Introduction: Skin electroporation is a promising treatment for transdermal drug delivery, gene electrotransfer, skin rejuvenation, electrochemotherapy, and wound disinfection. Although a considerable amount of in vitro and in vivo studies exists, the translation to clinics is not as fast as one would hope. We hypothesize the reason lies in the inadequate dosimetry, i.e. electrode configurations, pulse parameters and pulse generators used. We suggest adequate dosimetry can be determined by mathematical modeling and would allow comparison of protocols and facilitate translation into clinics.
Areas covered: We introduce the mechanisms and applications of skin electroporation, present existing mathematical models and compare the influence of different model parameters. We review electrodes and pulse generators, prototypes as well as commercially available models.

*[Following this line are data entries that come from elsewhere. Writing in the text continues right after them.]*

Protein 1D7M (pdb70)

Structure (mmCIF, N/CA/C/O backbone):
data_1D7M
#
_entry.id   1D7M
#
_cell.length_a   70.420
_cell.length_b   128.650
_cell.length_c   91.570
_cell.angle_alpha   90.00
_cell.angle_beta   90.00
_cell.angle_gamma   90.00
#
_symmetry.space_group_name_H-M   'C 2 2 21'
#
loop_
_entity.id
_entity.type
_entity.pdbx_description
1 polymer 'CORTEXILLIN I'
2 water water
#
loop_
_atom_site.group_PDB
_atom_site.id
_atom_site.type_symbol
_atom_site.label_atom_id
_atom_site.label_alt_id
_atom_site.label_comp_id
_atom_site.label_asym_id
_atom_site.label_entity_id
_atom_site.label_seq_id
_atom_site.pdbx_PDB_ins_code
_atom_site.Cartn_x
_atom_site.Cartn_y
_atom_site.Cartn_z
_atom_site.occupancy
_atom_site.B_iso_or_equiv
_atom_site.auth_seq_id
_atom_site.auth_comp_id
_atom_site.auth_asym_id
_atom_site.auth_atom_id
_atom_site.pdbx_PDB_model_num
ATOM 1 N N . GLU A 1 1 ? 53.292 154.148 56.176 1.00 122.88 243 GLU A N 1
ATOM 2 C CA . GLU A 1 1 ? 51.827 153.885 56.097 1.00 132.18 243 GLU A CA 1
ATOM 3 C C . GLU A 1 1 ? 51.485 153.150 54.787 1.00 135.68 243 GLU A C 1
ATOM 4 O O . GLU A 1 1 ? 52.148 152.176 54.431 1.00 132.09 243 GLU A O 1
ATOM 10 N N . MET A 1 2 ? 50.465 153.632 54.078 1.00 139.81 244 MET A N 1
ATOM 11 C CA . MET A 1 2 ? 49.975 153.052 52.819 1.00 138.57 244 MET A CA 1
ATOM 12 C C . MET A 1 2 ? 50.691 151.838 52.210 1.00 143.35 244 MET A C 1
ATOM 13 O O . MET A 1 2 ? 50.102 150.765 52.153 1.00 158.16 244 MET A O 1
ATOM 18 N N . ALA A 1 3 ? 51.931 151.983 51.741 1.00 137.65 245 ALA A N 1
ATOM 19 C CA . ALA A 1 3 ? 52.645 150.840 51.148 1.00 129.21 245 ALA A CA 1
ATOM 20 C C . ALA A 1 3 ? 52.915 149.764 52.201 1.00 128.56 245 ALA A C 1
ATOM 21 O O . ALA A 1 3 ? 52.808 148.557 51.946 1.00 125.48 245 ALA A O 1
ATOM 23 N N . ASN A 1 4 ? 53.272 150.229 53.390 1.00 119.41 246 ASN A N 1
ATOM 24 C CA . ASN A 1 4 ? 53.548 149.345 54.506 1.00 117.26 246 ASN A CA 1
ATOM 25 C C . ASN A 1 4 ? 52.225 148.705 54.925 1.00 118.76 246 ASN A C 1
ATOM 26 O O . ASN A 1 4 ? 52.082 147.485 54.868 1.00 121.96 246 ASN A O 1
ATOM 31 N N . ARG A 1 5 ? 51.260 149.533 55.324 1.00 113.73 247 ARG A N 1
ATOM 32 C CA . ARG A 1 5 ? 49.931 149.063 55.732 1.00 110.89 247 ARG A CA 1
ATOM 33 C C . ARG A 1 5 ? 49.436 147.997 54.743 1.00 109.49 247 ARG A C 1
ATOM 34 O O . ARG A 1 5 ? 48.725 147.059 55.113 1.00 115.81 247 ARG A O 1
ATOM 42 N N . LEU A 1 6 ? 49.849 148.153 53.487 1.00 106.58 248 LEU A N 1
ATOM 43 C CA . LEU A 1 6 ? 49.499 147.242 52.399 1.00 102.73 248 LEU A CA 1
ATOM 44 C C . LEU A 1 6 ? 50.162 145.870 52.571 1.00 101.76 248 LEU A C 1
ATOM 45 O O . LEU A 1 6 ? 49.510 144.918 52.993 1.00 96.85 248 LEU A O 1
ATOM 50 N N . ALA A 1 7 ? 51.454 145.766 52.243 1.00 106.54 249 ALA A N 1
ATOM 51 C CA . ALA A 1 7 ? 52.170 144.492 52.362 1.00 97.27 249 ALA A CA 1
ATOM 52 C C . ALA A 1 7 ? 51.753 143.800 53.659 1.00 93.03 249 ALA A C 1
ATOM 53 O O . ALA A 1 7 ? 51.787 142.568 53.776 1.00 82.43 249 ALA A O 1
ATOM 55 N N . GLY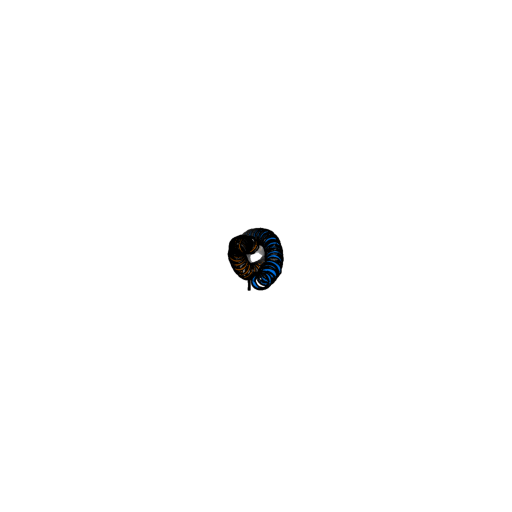 A 1 8 ? 51.343 144.622 54.621 1.00 85.44 250 GLY A N 1
ATOM 56 C CA . GLY A 1 8 ? 50.884 144.130 55.904 1.00 85.83 250 GLY A CA 1
ATOM 57 C C . GLY A 1 8 ? 49.608 143.342 55.714 1.00 94.73 250 GLY A C 1
ATOM 58 O O . GLY A 1 8 ? 49.587 142.126 55.886 1.00 108.37 250 GLY A O 1
ATOM 59 N N . LEU A 1 9 ? 48.532 144.023 55.342 1.00 93.65 251 LEU A N 1
ATOM 60 C CA . LEU A 1 9 ? 47.287 143.316 55.140 1.00 75.10 251 LEU A CA 1
ATOM 61 C C . LEU A 1 9 ? 47.410 142.137 54.186 1.00 76.84 251 LEU A C 1
ATOM 62 O O . LEU A 1 9 ? 46.631 141.192 54.276 1.00 73.98 251 LEU A O 1
ATOM 67 N N . GLU A 1 10 ? 48.377 142.165 53.274 1.00 75.51 252 GLU A N 1
ATOM 68 C CA . GLU A 1 10 ? 48.527 141.030 52.373 1.00 78.53 252 GLU A CA 1
ATOM 69 C C . GLU A 1 10 ? 49.064 139.879 53.194 1.00 76.51 252 GLU A C 1
ATOM 70 O O . GLU A 1 10 ? 48.797 138.717 52.906 1.00 83.69 252 GLU A O 1
ATOM 76 N N . ASN A 1 11 ? 49.843 140.200 54.217 1.00 76.79 253 ASN A N 1
ATOM 77 C CA . ASN A 1 11 ? 50.380 139.152 55.060 1.00 81.40 253 ASN A CA 1
ATOM 78 C C . ASN A 1 11 ? 49.232 138.512 55.838 1.00 77.63 253 ASN A C 1
ATOM 79 O O . ASN A 1 11 ? 49.106 137.288 55.898 1.00 80.15 253 ASN A O 1
ATOM 84 N N . SER A 1 12 ? 48.406 139.357 56.445 1.00 71.94 254 SER A N 1
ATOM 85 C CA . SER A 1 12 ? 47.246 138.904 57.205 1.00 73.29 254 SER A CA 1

Expert opinion: The reasons for slow translation of skin electroporation treatments into clinics lie in uncontrolled and inadequate dosimetry, poor reporting rendering comparisons between studies difficult, and significant differences in animal and human skin morphology, often dismissed in reports. Mathematical models enable comparison of studies, however, when the parameters of the pulses and electrode configuration are not adequately reported, as is often the case, comparisons are difficult, if not impossible. For each skin electroporation treatment, systematic studies determining optimal parameters should be performed and treatment parameters standardized.